Direktur Utama Tanrise Property, Belinda Tanoko mengatakan, masa transisi dan pemulihan itu sudah mulai terlihat dalam dua bulan terakhir di 2020. Seluruh pelaku di sektor properti mulai dari konsumen, developer, pekerja hingga perbankan perlahan bergerak bangkit dan maju untuk berusaha memulihkan ekonomi Indonesia.

"Kabar baik adanya vaksin Covid-19, diharapkan membuat perekonomian semakin pulih. Sementara sektor properti terus bergerak beradaptasi dengan era new normal," kata Belinda, Selasa (5/1/2021).

Belinda memapaparkan, hasil riset yang dilakukan Tanrise Property belum lama ini tentang tren dan prediksi perkembangan pasar properti di 2021. Hasilnya, di sektor perumahan, rumah tapak (landed house) dengan harga di bawah Rp 500 juta akan menjadi incaran konsumen.

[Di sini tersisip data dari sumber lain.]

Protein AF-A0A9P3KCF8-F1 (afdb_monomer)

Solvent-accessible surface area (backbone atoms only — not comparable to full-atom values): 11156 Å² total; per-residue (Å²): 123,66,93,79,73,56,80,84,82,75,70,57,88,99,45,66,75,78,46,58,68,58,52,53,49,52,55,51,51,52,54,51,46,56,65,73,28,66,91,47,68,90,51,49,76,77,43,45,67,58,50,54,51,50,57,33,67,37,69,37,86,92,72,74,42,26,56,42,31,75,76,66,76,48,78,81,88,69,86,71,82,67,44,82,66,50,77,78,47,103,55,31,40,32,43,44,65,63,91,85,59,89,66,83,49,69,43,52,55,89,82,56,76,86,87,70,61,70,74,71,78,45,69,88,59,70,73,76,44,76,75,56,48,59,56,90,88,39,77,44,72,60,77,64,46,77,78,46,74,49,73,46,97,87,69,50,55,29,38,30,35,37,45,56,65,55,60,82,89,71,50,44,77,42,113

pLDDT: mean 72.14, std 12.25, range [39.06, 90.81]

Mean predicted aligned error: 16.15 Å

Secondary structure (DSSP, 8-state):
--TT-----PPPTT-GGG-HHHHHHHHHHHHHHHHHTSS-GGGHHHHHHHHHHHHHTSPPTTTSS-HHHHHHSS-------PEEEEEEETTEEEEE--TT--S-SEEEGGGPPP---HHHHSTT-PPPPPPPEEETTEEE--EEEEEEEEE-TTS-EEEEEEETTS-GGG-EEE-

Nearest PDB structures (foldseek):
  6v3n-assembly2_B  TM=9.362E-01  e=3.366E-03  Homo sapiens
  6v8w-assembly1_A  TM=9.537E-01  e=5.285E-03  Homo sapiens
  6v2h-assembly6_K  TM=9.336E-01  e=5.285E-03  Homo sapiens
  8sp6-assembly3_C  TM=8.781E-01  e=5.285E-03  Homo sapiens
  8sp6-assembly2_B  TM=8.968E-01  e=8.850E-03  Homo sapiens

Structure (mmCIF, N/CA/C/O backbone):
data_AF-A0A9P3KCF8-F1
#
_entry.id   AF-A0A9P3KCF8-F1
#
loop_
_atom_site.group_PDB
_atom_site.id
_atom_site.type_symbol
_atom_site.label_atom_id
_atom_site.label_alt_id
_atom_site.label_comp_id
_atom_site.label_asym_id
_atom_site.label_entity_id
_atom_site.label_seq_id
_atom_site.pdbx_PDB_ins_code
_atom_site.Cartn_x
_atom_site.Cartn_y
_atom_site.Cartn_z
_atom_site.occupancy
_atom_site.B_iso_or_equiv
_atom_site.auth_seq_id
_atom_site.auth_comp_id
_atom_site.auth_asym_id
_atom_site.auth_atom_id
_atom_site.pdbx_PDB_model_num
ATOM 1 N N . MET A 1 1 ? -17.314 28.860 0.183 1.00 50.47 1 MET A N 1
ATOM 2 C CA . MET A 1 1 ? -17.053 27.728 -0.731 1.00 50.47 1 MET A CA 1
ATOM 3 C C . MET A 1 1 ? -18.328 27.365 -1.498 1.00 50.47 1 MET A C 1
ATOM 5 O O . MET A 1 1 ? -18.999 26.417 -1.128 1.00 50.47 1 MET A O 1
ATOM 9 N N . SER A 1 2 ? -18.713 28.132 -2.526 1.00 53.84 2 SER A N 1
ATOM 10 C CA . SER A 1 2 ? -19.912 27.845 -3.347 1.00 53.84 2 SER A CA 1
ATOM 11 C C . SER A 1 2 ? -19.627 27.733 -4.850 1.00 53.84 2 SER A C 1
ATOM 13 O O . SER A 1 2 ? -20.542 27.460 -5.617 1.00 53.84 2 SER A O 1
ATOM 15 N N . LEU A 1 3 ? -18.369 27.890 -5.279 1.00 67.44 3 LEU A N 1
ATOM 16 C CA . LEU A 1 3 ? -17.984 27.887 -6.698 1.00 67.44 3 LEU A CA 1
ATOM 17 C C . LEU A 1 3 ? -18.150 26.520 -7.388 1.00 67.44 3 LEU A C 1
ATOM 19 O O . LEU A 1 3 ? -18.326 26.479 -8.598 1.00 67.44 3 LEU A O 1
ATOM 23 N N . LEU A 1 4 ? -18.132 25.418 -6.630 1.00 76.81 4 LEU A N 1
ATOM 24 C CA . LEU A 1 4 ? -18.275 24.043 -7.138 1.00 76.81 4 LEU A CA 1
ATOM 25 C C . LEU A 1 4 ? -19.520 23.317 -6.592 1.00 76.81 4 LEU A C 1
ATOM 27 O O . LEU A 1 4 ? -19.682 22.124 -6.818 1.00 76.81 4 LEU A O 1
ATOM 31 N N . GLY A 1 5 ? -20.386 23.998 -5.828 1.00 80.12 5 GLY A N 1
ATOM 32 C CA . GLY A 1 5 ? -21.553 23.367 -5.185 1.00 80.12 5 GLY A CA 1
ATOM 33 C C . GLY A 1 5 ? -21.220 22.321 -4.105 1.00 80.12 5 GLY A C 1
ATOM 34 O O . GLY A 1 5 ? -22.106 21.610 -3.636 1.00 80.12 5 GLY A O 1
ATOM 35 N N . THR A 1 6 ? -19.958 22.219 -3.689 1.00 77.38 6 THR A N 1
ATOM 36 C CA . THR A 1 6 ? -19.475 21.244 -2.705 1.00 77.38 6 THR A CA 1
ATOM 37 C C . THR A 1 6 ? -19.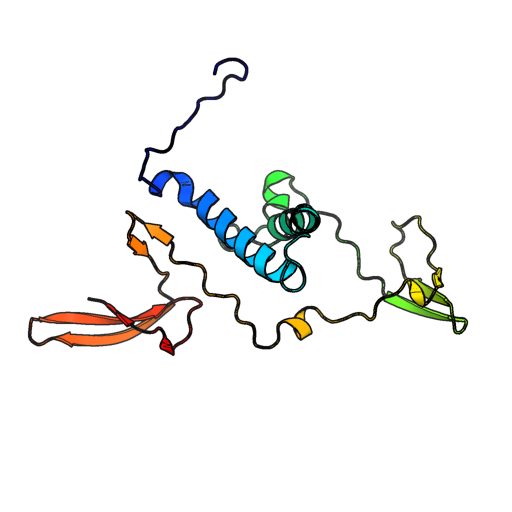817 21.667 -1.278 1.00 77.38 6 THR A C 1
ATOM 39 O O . THR A 1 6 ? -19.477 22.776 -0.857 1.00 77.38 6 THR A O 1
ATOM 42 N N . LYS A 1 7 ? -20.438 20.769 -0.506 1.00 75.19 7 LYS A N 1
ATOM 43 C CA . LYS A 1 7 ? -20.641 20.948 0.938 1.00 75.19 7 LYS A CA 1
ATOM 44 C C . LYS A 1 7 ? -19.406 20.447 1.679 1.00 75.19 7 LYS A C 1
ATOM 46 O O . LYS A 1 7 ? -19.065 19.275 1.574 1.00 75.19 7 LYS A O 1
ATOM 51 N N . LEU A 1 8 ? -18.744 21.335 2.414 1.00 72.75 8 LEU A N 1
ATOM 52 C CA . LEU A 1 8 ? -17.619 20.967 3.264 1.00 72.75 8 LEU A CA 1
ATOM 53 C C . LEU A 1 8 ? -18.163 20.280 4.523 1.00 72.75 8 LEU A C 1
ATOM 55 O O . LEU A 1 8 ? -18.849 20.918 5.322 1.00 72.75 8 LEU A O 1
ATOM 59 N N . ALA A 1 9 ? -17.885 18.989 4.679 1.00 69.06 9 ALA A N 1
ATOM 60 C CA . ALA A 1 9 ? -18.088 18.283 5.936 1.00 69.06 9 ALA A CA 1
ATOM 61 C C . ALA A 1 9 ? -16.797 18.418 6.749 1.00 69.06 9 ALA A C 1
ATOM 63 O O . ALA A 1 9 ? -15.786 17.814 6.408 1.00 69.06 9 ALA A O 1
ATOM 64 N N . MET A 1 10 ? -16.809 19.275 7.768 1.00 68.88 10 MET A N 1
ATOM 65 C CA . MET A 1 10 ? -15.665 19.424 8.667 1.00 68.88 10 MET A CA 1
ATOM 66 C C . MET A 1 10 ? -15.693 18.294 9.691 1.00 68.88 10 MET A C 1
ATOM 68 O O . MET A 1 10 ? -16.716 18.098 10.349 1.00 68.88 10 MET A O 1
ATOM 72 N N . SER A 1 11 ? -14.578 17.587 9.854 1.00 61.69 11 SER A N 1
ATOM 73 C CA . SER A 1 11 ? -14.355 16.782 11.052 1.00 61.69 11 SER A CA 1
ATOM 74 C C . SER A 1 11 ? -14.220 17.719 12.258 1.00 61.69 11 SER A C 1
ATOM 76 O O . SER A 1 11 ? -13.676 18.823 12.155 1.00 61.69 11 SER A O 1
ATOM 78 N N . SER A 1 12 ? -14.771 17.331 13.409 1.00 55.75 12 SER A N 1
ATOM 79 C CA . SER A 1 12 ? -14.572 18.099 14.638 1.00 55.75 12 SER A CA 1
ATOM 80 C C . SER A 1 12 ? -13.132 17.938 15.125 1.00 55.75 12 SER A C 1
ATOM 82 O O . SER A 1 12 ? -12.572 16.842 15.082 1.00 55.75 12 SER A O 1
ATOM 84 N N . ALA A 1 13 ? -12.532 19.033 15.600 1.00 46.44 13 ALA A N 1
ATOM 85 C CA . ALA A 1 13 ? -11.209 19.000 16.216 1.00 46.44 13 ALA A CA 1
ATOM 86 C C . ALA A 1 13 ? -11.186 17.968 17.359 1.00 46.44 13 ALA A C 1
ATOM 88 O O . ALA A 1 13 ? -12.125 17.928 18.152 1.00 46.44 13 ALA A O 1
ATOM 89 N N . TYR A 1 14 ? -10.128 17.152 17.431 1.00 45.19 14 TYR A N 1
ATOM 90 C CA . TYR A 1 14 ? -9.972 16.076 18.424 1.00 45.19 14 TYR A CA 1
ATOM 91 C C . TYR A 1 14 ? -11.071 14.995 18.376 1.00 45.19 14 TYR A C 1
ATOM 93 O O . TYR A 1 14 ? -11.423 14.422 19.400 1.00 45.19 14 TYR A O 1
ATOM 101 N N . HIS A 1 15 ? -11.639 14.716 17.196 1.00 46.50 15 HIS A N 1
ATOM 102 C CA . HIS A 1 15 ? -12.574 13.602 17.011 1.00 46.50 15 HIS A CA 1
ATOM 103 C C . HIS A 1 15 ? -12.215 12.775 15.758 1.00 46.50 15 HIS A C 1
ATOM 105 O O . HIS A 1 15 ? -12.749 13.021 14.669 1.00 46.50 15 HIS A O 1
ATOM 111 N N . PRO A 1 16 ? -11.315 11.781 15.891 1.00 48.75 16 PRO A N 1
ATOM 112 C CA . PRO A 1 16 ? -10.851 10.949 14.771 1.00 48.75 16 PRO A CA 1
ATOM 113 C C . PRO A 1 16 ? -11.952 10.067 14.156 1.00 48.75 16 PRO A C 1
ATOM 115 O O . PRO A 1 16 ? -11.830 9.565 13.044 1.00 48.75 16 PRO A O 1
ATOM 118 N N . GLN A 1 17 ? -13.087 9.924 14.842 1.00 47.81 17 GLN A N 1
ATOM 119 C CA . GLN A 1 17 ? -14.172 9.009 14.484 1.00 47.81 17 GLN A CA 1
ATOM 120 C C . GLN A 1 17 ? -14.832 9.295 13.120 1.00 47.81 17 GLN A C 1
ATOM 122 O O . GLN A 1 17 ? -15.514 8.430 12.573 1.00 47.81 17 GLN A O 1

Sedangkan rumah dengan harga Rp 500 juta hingga Rp 1 miliar akan stabil namun sedikit tertunda penjualannya. Adapun rumah dengan harga di atas Rp 5 miliar akan terbatas, karena pasar rumah mewah akan dipengaruhi secondary market dari investor.

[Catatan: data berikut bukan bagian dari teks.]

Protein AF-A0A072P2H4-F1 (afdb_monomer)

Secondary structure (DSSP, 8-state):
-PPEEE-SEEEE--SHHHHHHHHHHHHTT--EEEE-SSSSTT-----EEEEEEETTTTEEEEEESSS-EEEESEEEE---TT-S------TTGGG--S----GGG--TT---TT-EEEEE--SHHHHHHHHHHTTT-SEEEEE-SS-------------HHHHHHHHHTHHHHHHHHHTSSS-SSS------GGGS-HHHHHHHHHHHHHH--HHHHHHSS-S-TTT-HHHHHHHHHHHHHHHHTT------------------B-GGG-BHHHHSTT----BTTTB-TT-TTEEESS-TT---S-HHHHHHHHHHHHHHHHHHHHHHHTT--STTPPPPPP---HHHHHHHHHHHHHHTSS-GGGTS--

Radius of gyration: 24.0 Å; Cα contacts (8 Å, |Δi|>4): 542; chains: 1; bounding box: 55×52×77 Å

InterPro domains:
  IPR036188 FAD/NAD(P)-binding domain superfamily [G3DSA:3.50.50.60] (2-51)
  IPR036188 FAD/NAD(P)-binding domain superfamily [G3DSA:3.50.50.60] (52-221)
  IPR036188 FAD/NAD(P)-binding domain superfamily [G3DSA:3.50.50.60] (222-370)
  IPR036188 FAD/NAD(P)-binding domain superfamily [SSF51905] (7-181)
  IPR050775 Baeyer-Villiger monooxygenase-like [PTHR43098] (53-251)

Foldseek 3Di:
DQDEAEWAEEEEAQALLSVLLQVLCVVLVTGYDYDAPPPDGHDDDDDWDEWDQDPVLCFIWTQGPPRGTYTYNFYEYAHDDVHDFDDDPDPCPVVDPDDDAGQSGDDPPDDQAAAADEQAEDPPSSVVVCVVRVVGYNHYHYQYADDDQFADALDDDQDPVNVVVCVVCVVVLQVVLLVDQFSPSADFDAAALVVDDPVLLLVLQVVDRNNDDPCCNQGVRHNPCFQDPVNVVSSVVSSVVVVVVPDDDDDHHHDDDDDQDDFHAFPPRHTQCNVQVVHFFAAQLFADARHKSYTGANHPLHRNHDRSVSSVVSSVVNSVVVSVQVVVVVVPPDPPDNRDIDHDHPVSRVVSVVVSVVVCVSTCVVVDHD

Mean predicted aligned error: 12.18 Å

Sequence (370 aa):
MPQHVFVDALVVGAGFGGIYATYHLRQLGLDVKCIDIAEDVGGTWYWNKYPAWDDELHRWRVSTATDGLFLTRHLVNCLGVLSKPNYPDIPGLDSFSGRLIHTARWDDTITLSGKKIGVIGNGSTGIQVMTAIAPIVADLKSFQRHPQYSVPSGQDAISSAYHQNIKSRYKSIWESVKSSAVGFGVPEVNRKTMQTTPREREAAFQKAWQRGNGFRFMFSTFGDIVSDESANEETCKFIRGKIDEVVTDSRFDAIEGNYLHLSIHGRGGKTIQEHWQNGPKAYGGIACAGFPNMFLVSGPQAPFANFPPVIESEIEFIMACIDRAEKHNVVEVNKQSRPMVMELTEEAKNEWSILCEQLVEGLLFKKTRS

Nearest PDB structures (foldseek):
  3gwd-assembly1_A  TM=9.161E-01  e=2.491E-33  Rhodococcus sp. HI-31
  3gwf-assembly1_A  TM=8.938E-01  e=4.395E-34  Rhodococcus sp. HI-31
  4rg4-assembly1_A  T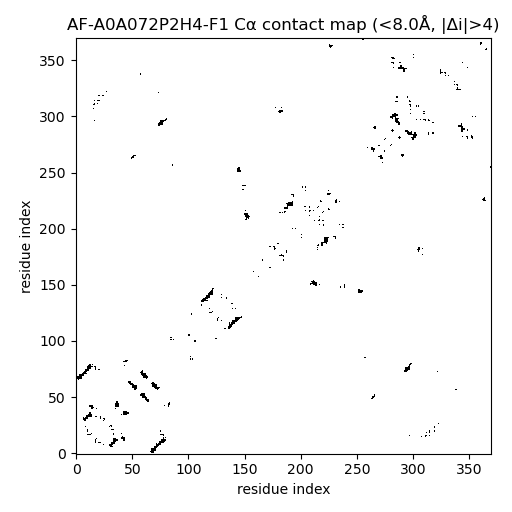M=9.164E-01  e=5.573E-33  Rhodococcus sp. HI-31
  7v8s-assembly1_B  TM=9.118E-01  e=3.191E-33  Thermocrispum municipale
  6er9-assembly1_A  TM=8.844E-01  e=1.502E-32  Rhodococcus sp. Phi1

Structure (mmCIF, N/CA/C/O backbone):
data_AF-A0A072P2H4-F1
#
_entry.id   AF-A0A072P2H4-F1
#
loop_
_atom_site.group_PDB
_atom_site.id
_atom_site.type_symbol
_atom_site.label_atom_id
_atom_site.label_alt_id
_atom_site.label_comp_id
_atom_site.label_asym_id
_atom_site.label_entity_id
_atom_site.label_seq_id
_atom_site.pdbx_PDB_ins_code
_atom_site.Cartn_x
_atom_site.Cartn_y
_atom_site.Cartn_z
_atom_site.occupancy
_atom_site.B_iso_or_equiv
_atom_site.auth_seq_id
_atom_site.auth_comp_id
_atom_site.auth_asym_id
_atom_site.auth_atom_id
_atom_site.pdbx_PDB_model_num
ATOM 1 N N . MET A 1 1 ? -28.377 7.168 33.433 1.00 43.03 1 MET A N 1
ATOM 2 C CA . MET A 1 1 ? -27.034 7.797 33.408 1.00 43.03 1 MET A CA 1
ATOM 3 C C . MET A 1 1 ? -26.216 7.087 32.340 1.00 43.03 1 MET A C 1
ATOM 5 O O . MET A 1 1 ? -26.478 5.902 32.158 1.00 43.03 1 MET A O 1
ATOM 9 N N . PRO A 1 2 ? -25.298 7.757 31.620 1.00 49.88 2 PRO A N 1
ATOM 10 C CA . PRO A 1 2 ? -24.373 7.057 30.729 1.00 49.88 2 PRO A CA 1
ATOM 11 C C . PRO A 1 2 ? -23.542 6.063 31.546 1.00 49.88 2 PRO A C 1
ATOM 13 O O . PRO A 1 2 ? -23.109 6.378 32.655 1.00 49.88 2 PRO A O 1
ATOM 16 N N . GLN A 1 3 ? -23.368 4.851 31.029 1.00 60.62 3 GLN A N 1
ATOM 17 C CA . GLN A 1 3 ? -22.621 3.809 31.721 1.00 60.62 3 GLN A CA 1
ATOM 18 C C . GLN A 1 3 ? -21.122 4.093 31.563 1.00 60.62 3 GLN A C 1
ATOM 20 O O . GLN A 1 3 ? -20.641 4.308 30.451 1.00 60.62 3 GLN A O 1
ATOM 25 N N . HIS A 1 4 ? -20.395 4.164 32.679 1.00 72.88 4 HIS A N 1
ATOM 26 C CA . HIS A 1 4 ? -18.939 4.294 32.669 1.00 72.88 4 HIS A CA 1
ATOM 27 C C . HIS A 1 4 ? -18.326 2.896 32.679 1.00 72.88 4 HIS A C 1
ATOM 29 O O . HIS A 1 4 ? -18.655 2.091 33.553 1.00 72.88 4 HIS A O 1
ATOM 35 N N . VAL A 1 5 ? -17.431 2.618 31.734 1.00 77.81 5 VAL A N 1
ATOM 36 C CA . VAL A 1 5 ? -16.730 1.334 31.641 1.00 77.81 5 VAL A CA 1
ATOM 37 C C . VAL A 1 5 ? -15.239 1.562 31.869 1.00 77.81 5 VAL A C 1
ATOM 39 O O . VAL A 1 5 ? -14.583 2.306 31.141 1.00 77.81 5 VAL A O 1
ATOM 42 N N . PHE A 1 6 ? -14.700 0.924 32.901 1.00 83.56 6 PHE A N 1
ATOM 43 C CA . PHE A 1 6 ? -13.272 0.928 33.198 1.00 83.56 6 PHE A CA 1
ATOM 44 C C . PHE A 1 6 ? -12.649 -0.337 32.612 1.00 83.56 6 PHE A C 1
ATOM 46 O O . PHE A 1 6 ? -13.200 -1.414 32.797 1.00 83.56 6 PHE A O 1
ATOM 53 N N . VAL A 1 7 ? -11.519 -0.182 31.926 1.00 81.50 7 VAL A N 1
ATOM 54 C CA . VAL A 1 7 ? -10.667 -1.268 31.411 1.00 81.50 7 VAL A CA 1
A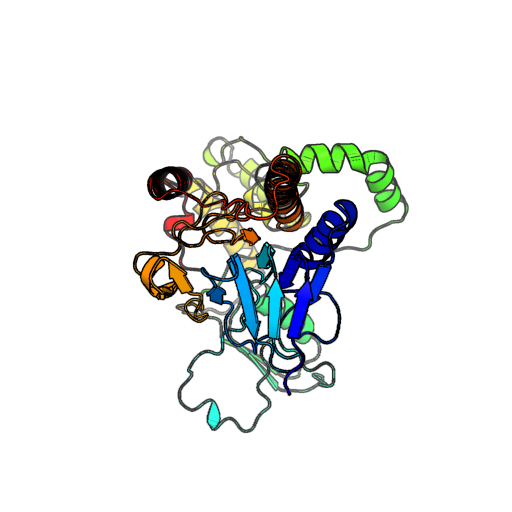TOM 55 C C . VAL A 1 7 ? -9.201 -0.874 31.625 1.00 81.50 7 VAL A C 1
ATOM 57 O O . VAL A 1 7 ? -8.908 0.287 31.944 1.00 81.50 7 VAL A O 1
ATOM 60 N N . ASP A 1 8 ? -8.267 -1.807 31.463 1.00 78.25 8 ASP A N 1
ATOM 61 C CA . ASP A 1 8 ? -6.835 -1.490 31.486 1.00 78.25 8 ASP A CA 1
ATOM 62 C C . ASP A 1 8 ? -6.352 -0.966 30.137 1.00 78.25 8 ASP A C 1
ATOM 64 O O . ASP A 1 8 ? -5.601 0.013 30.093 1.00 78.25 8 ASP A O 1
ATOM 68 N N . ALA A 1 9 ? -6.816 -1.584 29.048 1.00 77.56 9 ALA A N 1
ATOM 69 C CA . ALA A 1 9 ? -6.506 -1.174 27.687 1.00 77.56 9 ALA A CA 1
ATOM 70 C C . ALA A 1 9 ? -7.759 -1.099 26.800 1.00 77.56 9 ALA A C 1
ATOM 72 O O . ALA A 1 9 ? -8.606 -1.997 26.798 1.00 77.56 9 ALA A O 1
ATOM 73 N N . LEU A 1 10 ? -7.833 -0.042 25.987 1.00 80.88 10 LEU A N 1
ATOM 74 C CA . LEU A 1 10 ? -8.801 0.096 24.902 1.00 80.88 10 LEU A CA 1
ATOM 75 C C . LEU A 1 10 ? -8.054 0.052 23.567 1.00 80.88 10 LEU A C 1
ATOM 77 O O . LEU A 1 10 ? -7.144 0.850 23.330 1.00 80.88 10 LEU A O 1
ATOM 81 N N . VAL A 1 11 ? -8.457 -0.869 22.696 1.00 79.12 11 VAL A N 1
ATOM 82 C CA . VAL A 1 11 ? -7.929 -0.987 21.331 1.00 79.12 11 VAL A CA 1
ATOM 83 C C . VAL A 1 11 ? -8.978 -0.451 20.364 1.00 79.12 11 VAL A C 1
ATOM 85 O O . VAL A 1 11 ? -10.120 -0.909 20.392 1.00 79.12 11 VAL A O 1
ATOM 88 N N . VAL A 1 12 ? -8.613 0.525 19.530 1.00 74.81 12 VAL A N 1
ATOM 89 C CA . VAL A 1 12 ? -9.538 1.188 18.598 1.00 74.81 12 VAL A CA 1
ATOM 90 C C . VAL A 1 12 ? -9.205 0.788 17.162 1.00 74.81 12 VAL A C 1
ATOM 92 O O . VAL A 1 12 ? -8.108 1.064 16.678 1.00 74.81 12 VAL A O 1
ATOM 95 N N . GLY A 1 13 ? -10.169 0.159 16.490 1.00 68.94 13 GLY A N 1
ATOM 96 C CA . GLY A 1 13 ? -9.998 -0.551 15.224 1.00 68.94 13 GLY A CA 1
ATOM 97 C C . GLY A 1 13 ? -9.736 -2.043 15.455 1.00 68.94 13 GLY A C 1
ATOM 98 O O . GLY A 1 13 ? -8.878 -2.402 16.256 1.00 68.94 13 GLY A O 1
ATOM 99 N N . ALA A 1 14 ? -10.451 -2.907 14.731 1.00 73.69 14 ALA A N 1
ATOM 100 C CA . ALA A 1 14 ? -10.390 -4.372 14.798 1.00 73.69 14 ALA A CA 1
ATOM 101 C C . ALA A 1 14 ? -9.868 -5.010 13.493 1.00 73.69 14 ALA A C 1
ATOM 103 O O . ALA A 1 14 ? -10.167 -6.164 13.186 1.00 73.69 14 ALA A O 1
ATOM 104 N N . GLY A 1 15 ? -9.075 -4.270 12.709 1.00 64.00 15 GLY A N 1
ATOM 105 C CA . GLY A 1 15 ? -8.225 -4.847 11.661 1.00 64.00 15 GLY A CA 1
ATOM 106 C C . GLY A 1 15 ? -7.050 -5.649 12.243 1.00 64.00 15 GLY A C 1
ATOM 107 O O . GLY A 1 15 ? -6.941 -5.807 13.459 1.00 64.00 15 GLY A O 1
ATOM 108 N N . PHE A 1 16 ? -6.127 -6.114 11.389 1.00 64.12 16 PHE A N 1
ATOM 109 C CA . PHE A 1 16 ? -4.968 -6.943 11.784 1.00 64.12 16 PHE A CA 1
ATOM 110 C C . PHE A 1 16 ? -4.248 -6.456 13.052 1.00 64.12 16 PHE A C 1
ATOM 112 O O . PHE A 1 16 ? -4.060 -7.235 13.986 1.00 64.12 16 PHE A O 1
ATOM 119 N N . GLY A 1 17 ? -3.898 -5.166 13.113 1.00 68.00 17 GLY A N 1
ATOM 120 C CA . GLY A 1 17 ? -3.229 -4.597 14.283 1.00 68.00 17 GLY A CA 1
ATOM 121 C C . GLY A 1 17 ? -4.093 -4.622 15.546 1.00 68.00 17 GLY A C 1
ATOM 122 O O . GLY A 1 17 ? -3.606 -4.956 16.620 1.00 68.00 17 GLY A O 1
ATOM 123 N N . GLY A 1 18 ? -5.395 -4.363 15.416 1.00 71.81 18 GLY A N 1
ATOM 124 C CA . GLY A 1 18 ? -6.331 -4.392 16.538 1.00 71.81 18 GLY A CA 1
ATOM 125 C C . GLY A 1 18 ? -6.496 -5.783 17.139 1.00 71.81 18 GLY A C 1
ATOM 126 O O . GLY A 1 18 ? -6.434 -5.956 18.358 1.00 71.81 18 GLY A O 1
ATOM 127 N N . ILE A 1 19 ? -6.634 -6.792 16.277 1.00 74.94 19 ILE A N 1
ATOM 128 C CA . ILE A 1 19 ? -6.725 -8.205 16.668 1.00 74.94 19 ILE A CA 1
ATOM 129 C C . ILE A 1 19 ? -5.438 -8.638 17.386 1.00 74.94 19 ILE A C 1
ATOM 131 O O . ILE A 1 19 ? -5.498 -9.212 18.474 1.00 74.94 19 ILE A O 1
ATOM 135 N N . TYR A 1 20 ? -4.274 -8.327 16.808 1.00 76.75 20 TYR A N 1
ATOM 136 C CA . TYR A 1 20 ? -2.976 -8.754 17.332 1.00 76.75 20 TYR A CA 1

"Untuk sektor vertical housing atau apartemen, unit menengah bawah dengan rentang harga di bawah Rp 400 juta akan menjadi berat, karena low demand but high availability,” papar Belinda.

Lalu, hunian vertikal kelas menengah, yaitu antara Rp 500 juta sampai Rp 1 miliar masih akan didominasi oleh investor yang ingin mendapat tingkat pengembalian yang tinggi.

"Sedangkan, hunian vertikal kelas mewah, harga di atas Rp 3 miliar sangat terbatas sekali khususnya di Surabaya, sebab hunian ini memiliki segmen pasar khusus," tandasnya.

Riset juga menunjukkan, kata Belinda, cara pembayaran yang mudah masih merupakan daya tarik bagi pasar ini. Sebab, dalam sektor industrial, Covid-19 merombak pola konsumsi dunia, belanja melalui e-commerce sudah menjadi kebiasaan dan kebutuhan.

"Selain itu, kolaborasi antara e-commerce global dan nasional menjadi alasan peningkatkan sektor industrial properti. Sektor industrial menjadi satu-satunya sektor properti yang masih bertahan dan bergerak secara positif," tandasnya.

Menurut Belinda, properti masih menjadi pilihan investasi dibandingkan sektor lainnya. Kehadiran omnibus law, diyakini menambah kesempatan investasi baik dari investor dalam maupun luar negeri, dan suku bunga pinjaman bank single digit yang semakin menarik dan suku bunga deposito yang kecil. "Dana yang ditabung di bank masih berjumlah besar dan menjadi peluang untuk investasi di sektor properti," terang Belinda.

Belinda menambahkan, Tanrise Property optimistis di tahun 2021 akan menjadi salah satu pionir properti baru dari Surabaya. Apalagi, Tanrise baru saja meraih 2 award dari Indonesia Property Award 2020 by PropertyGuru yang diterima Tanrise pada akhir tahun 2020 kemarin.

"Tanrise Property terus berkomitmen untuk terus beradaptasi dan mengembangkan properti yang sesuai dengan demand masyarakat," pungkasnya.

Sementara, Komisaris Utama Tanrise Property, Hermanto Tanoko mengungkapkan, di tahun 2021 ekonomi diyakini bisa bertumbuh sehingga investasi di bidang properti ikut bergerak.

"Dengan nilai mata uang yang semakin tergerus tentunya investasi di sektor properti merupakan peluang. Apabila menunggu ekonomi meningkat baru membeli, bisa saja dari sisi harga sudah ada perubahan,” terang Hermanto.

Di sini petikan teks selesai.